>>>
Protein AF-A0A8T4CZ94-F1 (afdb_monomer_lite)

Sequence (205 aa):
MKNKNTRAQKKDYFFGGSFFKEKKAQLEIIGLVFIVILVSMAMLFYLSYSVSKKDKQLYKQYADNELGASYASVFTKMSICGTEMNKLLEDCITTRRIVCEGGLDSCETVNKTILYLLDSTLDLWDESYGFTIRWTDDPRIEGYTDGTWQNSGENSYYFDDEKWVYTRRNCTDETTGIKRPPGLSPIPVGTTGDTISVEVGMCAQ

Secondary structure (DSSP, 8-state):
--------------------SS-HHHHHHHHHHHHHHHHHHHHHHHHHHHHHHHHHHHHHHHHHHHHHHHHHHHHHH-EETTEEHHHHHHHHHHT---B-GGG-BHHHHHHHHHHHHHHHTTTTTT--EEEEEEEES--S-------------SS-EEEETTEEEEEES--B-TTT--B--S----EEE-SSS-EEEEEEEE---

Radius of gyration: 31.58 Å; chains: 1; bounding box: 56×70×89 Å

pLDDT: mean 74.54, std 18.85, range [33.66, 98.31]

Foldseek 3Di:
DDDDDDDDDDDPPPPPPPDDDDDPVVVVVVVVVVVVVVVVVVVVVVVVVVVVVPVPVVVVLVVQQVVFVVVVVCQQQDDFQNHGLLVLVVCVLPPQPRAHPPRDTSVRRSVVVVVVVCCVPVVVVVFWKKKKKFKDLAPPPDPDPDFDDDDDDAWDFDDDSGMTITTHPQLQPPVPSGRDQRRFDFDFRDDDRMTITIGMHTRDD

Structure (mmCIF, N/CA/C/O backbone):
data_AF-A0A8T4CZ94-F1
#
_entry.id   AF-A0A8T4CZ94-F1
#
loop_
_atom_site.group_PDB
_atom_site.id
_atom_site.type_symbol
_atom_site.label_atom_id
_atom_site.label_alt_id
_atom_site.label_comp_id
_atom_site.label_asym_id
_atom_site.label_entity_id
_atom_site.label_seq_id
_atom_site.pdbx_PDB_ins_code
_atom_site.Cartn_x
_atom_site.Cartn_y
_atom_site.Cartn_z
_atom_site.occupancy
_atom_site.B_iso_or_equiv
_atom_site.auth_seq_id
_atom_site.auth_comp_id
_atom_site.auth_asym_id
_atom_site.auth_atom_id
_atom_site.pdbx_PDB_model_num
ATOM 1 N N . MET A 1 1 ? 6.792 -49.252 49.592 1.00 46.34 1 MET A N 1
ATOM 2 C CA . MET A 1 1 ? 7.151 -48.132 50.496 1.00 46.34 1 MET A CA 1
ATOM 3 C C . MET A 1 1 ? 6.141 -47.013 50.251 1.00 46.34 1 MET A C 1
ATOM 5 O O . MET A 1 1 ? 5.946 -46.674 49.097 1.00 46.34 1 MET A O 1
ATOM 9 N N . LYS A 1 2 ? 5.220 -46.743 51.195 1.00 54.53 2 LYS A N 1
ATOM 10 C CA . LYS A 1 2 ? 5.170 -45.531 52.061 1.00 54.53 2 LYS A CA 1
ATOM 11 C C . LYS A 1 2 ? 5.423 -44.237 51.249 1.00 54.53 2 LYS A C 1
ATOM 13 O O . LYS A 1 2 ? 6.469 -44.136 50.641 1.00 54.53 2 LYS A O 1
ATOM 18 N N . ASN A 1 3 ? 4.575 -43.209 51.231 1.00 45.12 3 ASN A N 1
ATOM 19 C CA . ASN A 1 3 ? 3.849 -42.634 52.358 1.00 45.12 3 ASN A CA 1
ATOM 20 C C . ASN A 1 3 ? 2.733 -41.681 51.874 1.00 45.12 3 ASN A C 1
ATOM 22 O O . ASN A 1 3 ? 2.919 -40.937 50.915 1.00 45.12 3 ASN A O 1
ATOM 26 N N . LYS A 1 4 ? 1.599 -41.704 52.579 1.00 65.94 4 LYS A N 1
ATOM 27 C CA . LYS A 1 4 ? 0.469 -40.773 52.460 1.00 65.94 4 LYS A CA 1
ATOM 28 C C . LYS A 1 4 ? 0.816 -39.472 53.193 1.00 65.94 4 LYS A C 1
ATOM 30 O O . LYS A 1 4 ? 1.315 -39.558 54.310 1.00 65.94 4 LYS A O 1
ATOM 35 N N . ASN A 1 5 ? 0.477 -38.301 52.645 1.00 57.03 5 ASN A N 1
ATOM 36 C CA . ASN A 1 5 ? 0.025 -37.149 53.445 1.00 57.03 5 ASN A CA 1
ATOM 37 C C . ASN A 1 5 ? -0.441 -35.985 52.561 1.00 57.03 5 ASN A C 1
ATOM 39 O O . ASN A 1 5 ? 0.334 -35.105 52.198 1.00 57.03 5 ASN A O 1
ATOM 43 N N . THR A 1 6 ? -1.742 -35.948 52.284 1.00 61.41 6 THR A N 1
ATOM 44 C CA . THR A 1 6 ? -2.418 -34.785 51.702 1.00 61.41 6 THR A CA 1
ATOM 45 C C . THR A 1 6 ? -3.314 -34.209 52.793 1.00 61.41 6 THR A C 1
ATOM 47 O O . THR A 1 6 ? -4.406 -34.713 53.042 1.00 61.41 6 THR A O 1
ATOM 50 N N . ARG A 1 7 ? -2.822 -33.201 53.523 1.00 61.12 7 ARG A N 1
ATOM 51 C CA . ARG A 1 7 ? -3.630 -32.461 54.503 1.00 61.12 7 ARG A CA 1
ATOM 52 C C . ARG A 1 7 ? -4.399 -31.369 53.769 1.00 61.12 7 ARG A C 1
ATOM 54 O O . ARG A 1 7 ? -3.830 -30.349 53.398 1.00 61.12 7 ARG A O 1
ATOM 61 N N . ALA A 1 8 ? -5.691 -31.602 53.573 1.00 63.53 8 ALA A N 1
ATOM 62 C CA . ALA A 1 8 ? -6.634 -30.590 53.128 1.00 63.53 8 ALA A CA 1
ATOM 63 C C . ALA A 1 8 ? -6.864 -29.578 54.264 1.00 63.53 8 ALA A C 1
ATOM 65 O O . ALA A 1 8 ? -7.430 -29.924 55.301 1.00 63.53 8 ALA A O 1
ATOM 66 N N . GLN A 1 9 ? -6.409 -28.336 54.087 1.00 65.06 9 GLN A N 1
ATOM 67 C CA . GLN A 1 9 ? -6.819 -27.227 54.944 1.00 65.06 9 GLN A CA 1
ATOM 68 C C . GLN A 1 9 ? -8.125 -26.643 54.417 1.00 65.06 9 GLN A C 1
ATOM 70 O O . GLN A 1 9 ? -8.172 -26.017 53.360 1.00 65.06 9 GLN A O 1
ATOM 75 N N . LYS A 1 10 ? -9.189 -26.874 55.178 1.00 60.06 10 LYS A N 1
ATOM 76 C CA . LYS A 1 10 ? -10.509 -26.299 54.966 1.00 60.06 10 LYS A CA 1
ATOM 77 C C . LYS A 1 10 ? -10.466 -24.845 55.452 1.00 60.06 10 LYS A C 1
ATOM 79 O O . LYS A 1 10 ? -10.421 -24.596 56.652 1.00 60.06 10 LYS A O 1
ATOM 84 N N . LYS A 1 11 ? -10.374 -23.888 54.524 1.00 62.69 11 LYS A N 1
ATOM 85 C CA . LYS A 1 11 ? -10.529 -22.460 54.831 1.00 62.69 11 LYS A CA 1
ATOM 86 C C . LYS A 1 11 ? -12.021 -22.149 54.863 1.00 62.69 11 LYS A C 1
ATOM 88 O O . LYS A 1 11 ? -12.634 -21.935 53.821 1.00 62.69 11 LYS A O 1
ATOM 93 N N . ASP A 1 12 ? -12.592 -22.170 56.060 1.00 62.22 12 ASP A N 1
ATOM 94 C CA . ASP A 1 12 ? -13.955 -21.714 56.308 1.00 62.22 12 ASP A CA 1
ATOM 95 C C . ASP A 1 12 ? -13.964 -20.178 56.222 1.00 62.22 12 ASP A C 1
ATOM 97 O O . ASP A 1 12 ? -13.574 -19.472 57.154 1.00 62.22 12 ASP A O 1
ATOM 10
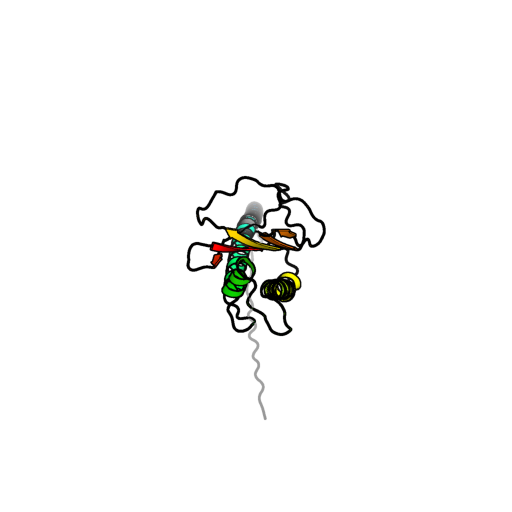1 N N . TYR A 1 13 ? -14.347 -19.645 55.058 1.00 63.81 13 TYR A N 1
ATOM 102 C CA . TYR A 1 13 ? -14.579 -18.214 54.880 1.00 63.81 13 TYR A CA 1
ATOM 103 C C . TYR A 1 13 ? -15.854 -17.830 55.630 1.00 63.81 13 TYR A C 1
ATOM 105 O O . TYR A 1 13 ? -16.976 -17.975 55.147 1.00 63.81 13 TYR A O 1
ATOM 113 N N . PHE A 1 14 ? -15.641 -17.361 56.853 1.00 51.94 14 PHE A N 1
ATOM 114 C CA . PHE A 1 14 ? -16.632 -16.835 57.774 1.00 51.94 14 PHE A CA 1
ATOM 115 C C . PHE A 1 14 ? -17.179 -15.492 57.253 1.00 51.94 14 PHE A C 1
ATOM 117 O O . PHE A 1 14 ? -16.806 -14.427 57.730 1.00 51.94 14 PHE A O 1
ATOM 124 N N . PHE A 1 15 ? -18.080 -15.524 56.268 1.00 56.62 15 PHE A N 1
ATOM 125 C CA . PHE A 1 15 ? -18.978 -14.400 55.968 1.00 56.62 15 PHE A CA 1
ATOM 126 C C . PHE A 1 15 ? -20.275 -14.566 56.776 1.00 56.62 15 PHE A C 1
ATOM 128 O O . PHE A 1 15 ? -21.372 -14.738 56.252 1.00 56.62 15 PHE A O 1
ATOM 135 N N . GLY A 1 16 ? -20.127 -14.569 58.103 1.00 52.06 16 GLY A N 1
ATOM 136 C CA . GLY A 1 16 ? -21.227 -14.577 59.063 1.00 52.06 16 GLY A CA 1
ATOM 137 C C . GLY A 1 16 ? -21.824 -13.182 59.227 1.00 52.06 16 GLY A C 1
ATOM 138 O O . GLY A 1 16 ? -21.581 -12.516 60.229 1.00 52.06 16 GLY A O 1
ATOM 139 N N . GLY A 1 17 ? -22.601 -12.733 58.242 1.00 50.00 17 GLY A N 1
ATOM 140 C CA . GLY A 1 17 ? -23.421 -11.525 58.339 1.00 50.00 17 GLY A CA 1
ATOM 141 C C . GLY A 1 17 ? -24.679 -11.773 59.172 1.00 50.00 17 GLY A C 1
ATOM 142 O O . GLY A 1 17 ? -25.762 -11.959 58.624 1.00 50.00 17 GLY A O 1
ATOM 143 N N . SER A 1 18 ? -24.553 -11.776 60.501 1.00 55.25 18 SER A N 1
ATOM 144 C CA . SER A 1 18 ? -25.701 -11.703 61.415 1.00 55.25 18 SER A CA 1
ATOM 145 C C . SER A 1 18 ? -26.265 -10.278 61.412 1.00 55.25 18 SER A C 1
ATOM 147 O O . SER A 1 18 ? -25.924 -9.472 62.275 1.00 55.25 18 SER A O 1
ATOM 149 N N . PHE A 1 19 ? -27.116 -9.960 60.434 1.00 60.03 19 PHE A N 1
ATOM 150 C CA . PHE A 1 19 ? -27.736 -8.637 60.293 1.00 60.03 19 PHE A CA 1
ATOM 151 C C . PHE A 1 19 ? -29.256 -8.724 60.098 1.00 60.03 19 PHE A C 1
ATOM 153 O O . PHE A 1 19 ? -29.815 -8.125 59.190 1.00 60.03 19 PHE A O 1
ATOM 160 N N . PHE A 1 20 ? -29.957 -9.481 60.945 1.00 57.28 20 PHE A N 1
ATOM 161 C CA . PHE A 1 20 ? -31.422 -9.492 60.924 1.00 57.28 20 PHE A CA 1
ATOM 162 C C . PHE A 1 20 ? -31.999 -9.491 62.331 1.00 57.28 20 PHE A C 1
ATOM 164 O O . PHE A 1 20 ? -32.467 -10.513 62.825 1.00 57.28 20 PHE A O 1
ATOM 171 N N . LYS A 1 21 ? -31.992 -8.317 62.965 1.00 63.84 21 LYS A N 1
ATOM 172 C CA . LYS A 1 21 ? -33.082 -7.888 63.846 1.00 63.84 21 LYS A CA 1
ATOM 173 C C . LYS A 1 21 ? -33.048 -6.364 63.983 1.00 63.84 21 LYS A C 1
ATOM 175 O O . LYS A 1 21 ? -32.144 -5.806 64.584 1.00 63.84 21 LYS A O 1
ATOM 180 N N . GLU A 1 22 ? -34.072 -5.759 63.380 1.00 64.94 22 GLU A N 1
ATOM 181 C CA . GLU A 1 22 ? -34.504 -4.357 63.468 1.00 64.94 22 GLU A CA 1
ATOM 182 C C . GLU A 1 22 ? -33.679 -3.294 62.719 1.00 64.94 22 GLU A C 1
ATOM 184 O O . GLU A 1 22 ? -32.652 -2.845 63.202 1.00 64.94 22 GLU A O 1
ATOM 189 N N . LYS A 1 23 ? -34.183 -2.846 61.551 1.00 62.19 23 LYS A N 1
ATOM 190 C CA . LYS A 1 23 ? -34.744 -1.497 61.261 1.00 62.19 23 LYS A CA 1
ATOM 191 C C . LYS A 1 23 ? -35.174 -1.451 59.782 1.00 62.19 23 LYS A C 1
ATOM 193 O O . LYS A 1 23 ? -34.328 -1.442 58.896 1.00 62.19 23 LYS A O 1
ATOM 198 N N . LYS A 1 24 ? -36.483 -1.381 59.492 1.00 65.88 24 LYS A N 1
ATOM 199 C CA . LYS A 1 24 ? -37.018 -1.293 58.108 1.00 65.88 24 LYS A CA 1
ATOM 200 C C . LYS A 1 24 ? -36.358 -0.182 57.271 1.00 65.88 24 LYS A C 1
ATOM 202 O O . LYS A 1 24 ? -36.109 -0.389 56.092 1.00 65.88 24 LYS A O 1
ATOM 207 N N . ALA A 1 25 ? -36.002 0.938 57.901 1.00 71.12 25 ALA A N 1
ATOM 208 C CA . ALA A 1 25 ? -35.342 2.067 57.245 1.00 71.12 25 ALA A CA 1
ATOM 209 C C . ALA A 1 25 ? -33.919 1.760 56.729 1.00 71.12 25 ALA A C 1
ATOM 211 O O . ALA A 1 25 ? -33.460 2.388 55.783 1.00 71.12 25 ALA A O 1
ATOM 212 N N . GLN A 1 26 ? -33.205 0.789 57.314 1.00 70.06 26 GLN A N 1
ATOM 213 C CA . GLN A 1 26 ? -31.845 0.442 56.871 1.00 70.06 26 GLN A CA 1
ATOM 214 C C . GLN A 1 26 ? -31.847 -0.385 55.580 1.00 70.06 26 GLN A C 1
ATOM 216 O O . GLN A 1 26 ? -30.898 -0.322 54.803 1.00 70.06 26 GLN A O 1
ATOM 221 N N . LEU A 1 27 ? -32.929 -1.122 55.324 1.00 81.38 27 LEU A N 1
ATOM 222 C CA . LEU A 1 27 ? -33.070 -1.962 54.135 1.00 81.38 27 LEU A CA 1
ATOM 223 C C . LEU A 1 27 ? -33.335 -1.122 52.872 1.00 81.38 27 LEU A C 1
ATOM 225 O O . LEU A 1 27 ? -32.867 -1.469 51.791 1.00 81.38 27 LEU A O 1
ATOM 229 N N . GLU A 1 28 ? -34.004 0.023 53.026 1.00 81.12 28 GLU A N 1
ATOM 230 C CA . GLU A 1 28 ? -34.276 0.983 51.947 1.00 81.12 28 GLU A CA 1
ATOM 231 C C . GLU A 1 28 ? -32.991 1.671 51.446 1.00 81.12 28 GLU A C 1
ATOM 233 O O . GLU A 1 28 ? -32.773 1.797 50.240 1.00 81.12 28 GLU A O 1
ATOM 238 N N . ILE A 1 29 ? -32.075 2.013 52.362 1.00 88.81 29 ILE A N 1
ATOM 239 C CA . ILE A 1 29 ? -30.781 2.633 52.029 1.00 88.81 29 ILE A CA 1
ATOM 240 C C . ILE A 1 29 ? -29.866 1.651 51.278 1.00 88.81 29 ILE A C 1
ATOM 242 O O . ILE A 1 29 ? -29.195 2.043 50.325 1.00 88.81 29 ILE A O 1
ATOM 246 N N . ILE A 1 30 ? -29.861 0.366 51.654 1.00 88.38 30 ILE A N 1
ATOM 247 C CA . ILE A 1 30 ? -29.050 -0.661 50.973 1.00 88.38 30 ILE A CA 1
ATOM 248 C C . ILE A 1 30 ? -29.508 -0.854 49.520 1.00 88.38 30 ILE A C 1
ATOM 250 O O . ILE A 1 30 ? -28.670 -0.979 48.625 1.00 88.38 30 ILE A O 1
ATOM 254 N N . GLY A 1 31 ? -30.823 -0.830 49.272 1.00 90.44 31 GLY A N 1
ATOM 255 C CA . GLY A 1 31 ? -31.374 -0.900 47.916 1.00 90.44 31 GLY A CA 1
ATOM 256 C C . GLY A 1 31 ? -30.915 0.270 47.045 1.00 90.44 31 GLY A C 1
ATOM 257 O O . GLY A 1 31 ? -30.477 0.064 45.913 1.00 90.44 31 GLY A O 1
ATOM 258 N N . LEU A 1 32 ? -30.926 1.486 47.601 1.00 93.50 32 LEU A N 1
ATOM 259 C CA . LEU A 1 32 ? -30.453 2.679 46.900 1.00 93.50 32 LEU A CA 1
ATOM 260 C C . LEU A 1 32 ? -28.962 2.578 46.545 1.00 93.50 32 LEU A C 1
ATOM 262 O O . LEU A 1 32 ? -28.587 2.869 45.410 1.00 93.50 32 LEU A O 1
ATOM 266 N N . VAL A 1 33 ? -28.116 2.106 47.466 1.00 95.88 33 VAL A N 1
ATOM 267 C CA . VAL A 1 33 ? -26.674 1.923 47.211 1.00 95.88 33 VAL A CA 1
ATOM 268 C C . VAL A 1 33 ? -26.427 0.947 46.056 1.00 95.88 33 VAL A C 1
ATOM 270 O O . VAL A 1 33 ? -25.612 1.231 45.179 1.00 95.88 33 VAL A O 1
ATOM 273 N N . PHE A 1 34 ? -27.156 -0.170 46.003 1.00 95.50 34 PHE A N 1
ATOM 274 C CA . PHE A 1 34 ? -27.030 -1.133 44.904 1.00 95.50 34 PHE A CA 1
ATOM 275 C C . PHE A 1 34 ? -27.416 -0.533 43.546 1.00 95.50 34 PHE A C 1
ATOM 277 O O . PHE A 1 34 ? -26.712 -0.754 42.560 1.00 95.50 34 PHE A O 1
ATOM 284 N N . ILE A 1 35 ? -28.490 0.261 43.492 1.00 97.00 35 ILE A N 1
ATOM 285 C CA . ILE A 1 35 ? -28.913 0.946 42.262 1.00 97.00 35 ILE A CA 1
ATOM 286 C C . ILE A 1 35 ? -27.825 1.919 41.793 1.00 97.00 35 ILE A C 1
ATOM 288 O O . ILE A 1 35 ? -27.483 1.921 40.612 1.00 97.00 35 ILE A O 1
ATOM 292 N N . VAL A 1 36 ? -27.230 2.696 42.704 1.00 97.50 36 VAL A N 1
ATOM 293 C CA . VAL A 1 36 ? -26.141 3.628 42.366 1.00 97.50 36 VAL A CA 1
ATOM 294 C C . VAL A 1 36 ? -24.943 2.882 41.778 1.00 97.50 36 VAL A C 1
ATOM 296 O O . VAL A 1 36 ? -24.408 3.312 40.756 1.00 97.50 36 VAL A O 1
ATOM 299 N N . ILE A 1 37 ? -24.551 1.741 42.355 1.00 97.81 37 ILE A N 1
ATOM 300 C CA . ILE A 1 37 ? -23.449 0.920 41.827 1.00 97.81 37 ILE A CA 1
ATOM 301 C C . ILE A 1 37 ? -23.770 0.434 40.407 1.00 97.81 37 ILE A C 1
ATOM 303 O O . ILE A 1 37 ? -22.936 0.573 39.511 1.00 97.81 37 ILE A O 1
ATOM 307 N N . LEU A 1 38 ? -24.983 -0.077 40.177 1.00 98.12 38 LEU A N 1
ATOM 308 C CA . LEU A 1 38 ? -25.400 -0.559 38.857 1.00 98.12 38 LEU A CA 1
ATOM 309 C C . LEU A 1 38 ? -25.419 0.562 37.808 1.00 98.12 38 LEU A C 1
ATOM 311 O O . LEU A 1 38 ? -24.897 0.376 36.708 1.00 98.12 38 LEU A O 1
ATOM 315 N N . VAL A 1 39 ? -25.956 1.737 38.151 1.00 98.31 39 VAL A N 1
ATOM 316 C CA . VAL A 1 39 ? -25.964 2.916 37.267 1.00 98.31 39 VAL A CA 1
ATOM 317 C C . VAL A 1 39 ? -24.538 3.372 36.952 1.00 98.31 39 VAL A C 1
ATOM 319 O O . VAL A 1 39 ? -24.221 3.653 35.797 1.00 98.31 39 VAL A O 1
ATOM 322 N N . SER A 1 40 ? -23.653 3.380 37.951 1.00 98.12 40 SER A N 1
ATOM 323 C CA . SER A 1 40 ? -22.242 3.745 37.770 1.00 98.12 40 SER A CA 1
ATOM 324 C C . SER A 1 40 ? -21.536 2.796 36.798 1.00 98.12 40 SER A C 1
ATOM 326 O O . SER A 1 40 ? -20.851 3.247 35.880 1.00 98.12 40 SER A O 1
ATOM 328 N N . MET A 1 41 ? -21.740 1.481 36.946 1.00 98.19 41 MET A N 1
ATOM 329 C CA . MET A 1 41 ? -21.176 0.487 36.025 1.00 98.19 41 MET A CA 1
ATOM 330 C C . MET A 1 41 ? -21.724 0.651 34.604 1.00 98.19 41 MET A C 1
ATOM 332 O O . MET A 1 41 ? -20.948 0.634 33.649 1.00 98.19 41 MET A O 1
ATOM 336 N N . ALA A 1 42 ? -23.035 0.856 34.449 1.00 98.06 42 ALA A N 1
ATOM 337 C CA . ALA A 1 42 ? -23.651 1.078 33.142 1.00 98.06 42 ALA A CA 1
ATOM 338 C C . ALA A 1 42 ? -23.075 2.319 32.437 1.00 98.06 42 ALA A C 1
ATOM 340 O O . ALA A 1 42 ? -22.780 2.274 31.241 1.00 98.06 42 ALA A O 1
ATOM 341 N N . MET A 1 43 ? -22.842 3.404 33.182 1.00 98.00 43 MET A N 1
ATOM 342 C CA . MET A 1 43 ? -22.237 4.626 32.650 1.00 98.00 43 MET A CA 1
ATOM 343 C C . MET A 1 43 ? -20.785 4.404 32.200 1.00 98.00 43 MET A C 1
ATOM 345 O O . MET A 1 43 ? -20.399 4.884 31.135 1.00 98.00 43 MET A O 1
ATOM 349 N N . LEU A 1 44 ? -19.994 3.634 32.954 1.00 96.75 44 LEU A N 1
ATOM 350 C CA . LEU A 1 44 ? -18.624 3.280 32.561 1.00 96.75 44 LEU A CA 1
ATOM 351 C C . LEU A 1 44 ? -18.589 2.442 31.276 1.00 96.75 44 LEU A C 1
ATOM 353 O O . LEU A 1 44 ? -17.788 2.732 30.385 1.00 96.75 44 LEU A O 1
ATOM 357 N N . PHE A 1 45 ? -19.477 1.453 31.139 1.00 97.25 45 PHE A N 1
ATOM 358 C CA . PHE A 1 45 ? -19.585 0.672 29.902 1.00 97.25 45 PHE A CA 1
ATOM 359 C C . PHE A 1 45 ? -20.000 1.538 28.712 1.00 97.25 45 PHE A C 1
ATOM 361 O O . PHE A 1 45 ? -19.418 1.413 27.634 1.00 97.25 45 PHE A O 1
ATOM 368 N N . TYR A 1 46 ? -20.954 2.453 28.908 1.00 96.56 46 TYR A N 1
ATOM 369 C CA . TYR A 1 46 ? -21.367 3.394 27.870 1.00 96.56 46 TYR A CA 1
ATOM 370 C C . TYR A 1 46 ? -20.208 4.290 27.413 1.00 96.56 46 TYR A C 1
ATOM 372 O O . TYR A 1 46 ? -19.978 4.437 26.212 1.00 96.56 46 TYR A O 1
ATOM 380 N N . LEU A 1 47 ? -19.444 4.852 28.355 1.00 93.75 47 LEU A N 1
ATOM 381 C CA . LEU A 1 47 ? -18.285 5.689 28.042 1.00 93.75 47 LEU A CA 1
ATOM 382 C C . LEU A 1 47 ? -17.194 4.898 27.314 1.00 93.75 47 LEU A C 1
ATOM 384 O O . LEU A 1 47 ? -16.708 5.358 26.284 1.00 93.75 47 LEU A O 1
ATOM 388 N N . SER A 1 48 ? -16.859 3.697 27.791 1.00 90.81 48 SER A N 1
ATOM 389 C CA . SER A 1 48 ? -15.874 2.828 27.138 1.00 90.81 48 SER A CA 1
ATOM 390 C C . SER A 1 48 ? -16.280 2.510 25.696 1.00 90.81 48 SER A C 1
ATOM 392 O O . SER A 1 48 ? -15.483 2.684 24.776 1.00 90.81 48 SER A O 1
ATOM 394 N N . TYR A 1 49 ? -17.543 2.144 25.477 1.00 90.81 49 TYR A N 1
ATOM 395 C CA . TYR A 1 49 ? -18.052 1.833 24.145 1.00 90.81 49 TYR A CA 1
ATOM 396 C C . TYR A 1 49 ? -18.109 3.062 23.222 1.00 90.81 49 TYR A C 1
ATOM 398 O O . TYR A 1 49 ? -17.828 2.950 22.029 1.00 90.81 49 TYR A O 1
ATOM 406 N N . SER A 1 50 ? -18.440 4.238 23.763 1.00 88.06 50 SER A N 1
ATOM 407 C CA . SER A 1 50 ? -18.469 5.501 23.015 1.00 88.06 50 SER A CA 1
ATOM 408 C C . SER A 1 50 ? -17.071 5.938 22.562 1.00 88.06 50 SER A C 1
ATOM 410 O O . SER A 1 50 ? -16.896 6.353 21.415 1.00 88.06 50 SER A O 1
ATOM 412 N N . VAL A 1 51 ? -16.058 5.779 23.422 1.00 83.75 51 VAL A N 1
ATOM 413 C CA . VAL A 1 51 ? -14.660 6.108 23.096 1.00 83.75 51 VAL A CA 1
ATOM 414 C C . VAL A 1 51 ? -14.094 5.131 22.062 1.00 83.75 51 VAL A C 1
ATOM 416 O O . VAL A 1 51 ? -13.565 5.566 21.042 1.00 83.75 51 VAL A O 1
ATOM 419 N N . SER A 1 52 ? -14.302 3.819 22.226 1.00 79.69 52 SER A N 1
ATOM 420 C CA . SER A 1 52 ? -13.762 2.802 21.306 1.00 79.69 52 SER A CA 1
<<<
## [WORK TO BE COMPLETED]
In the material above, locate the line containing "ATOM 26 N N" and the line containing "ATOM 36 C CA". Transcribe exactly those two lines and every line between them, and nothing more.

## [RESPONSE BOX]
ATOM 26 N N . LYS A 1 4 ? 1.599 -41.704 52.579 1.00 65.94 4 LYS A N 1
ATOM 27 C CA . LYS A 1 4 ? 0.469 -40.773 52.460 1.00 65.94 4 LYS A CA 1
ATOM 28 C C . LYS A 1 4 ? 0.816 -39.472 53.193 1.00 65.94 4 LYS A C 1
ATOM 30 O O . LYS A 1 4 ? 1.315 -39.558 54.310 1.00 65.94 4 LYS A O 1
ATOM 35 N N . ASN A 1 5 ? 0.477 -38.301 52.645 1.00 57.03 5 ASN A N 1
ATOM 36 C CA . ASN A 1 5 ? 0.025 -37.149 53.445 1.00 57.03 5 ASN A CA 1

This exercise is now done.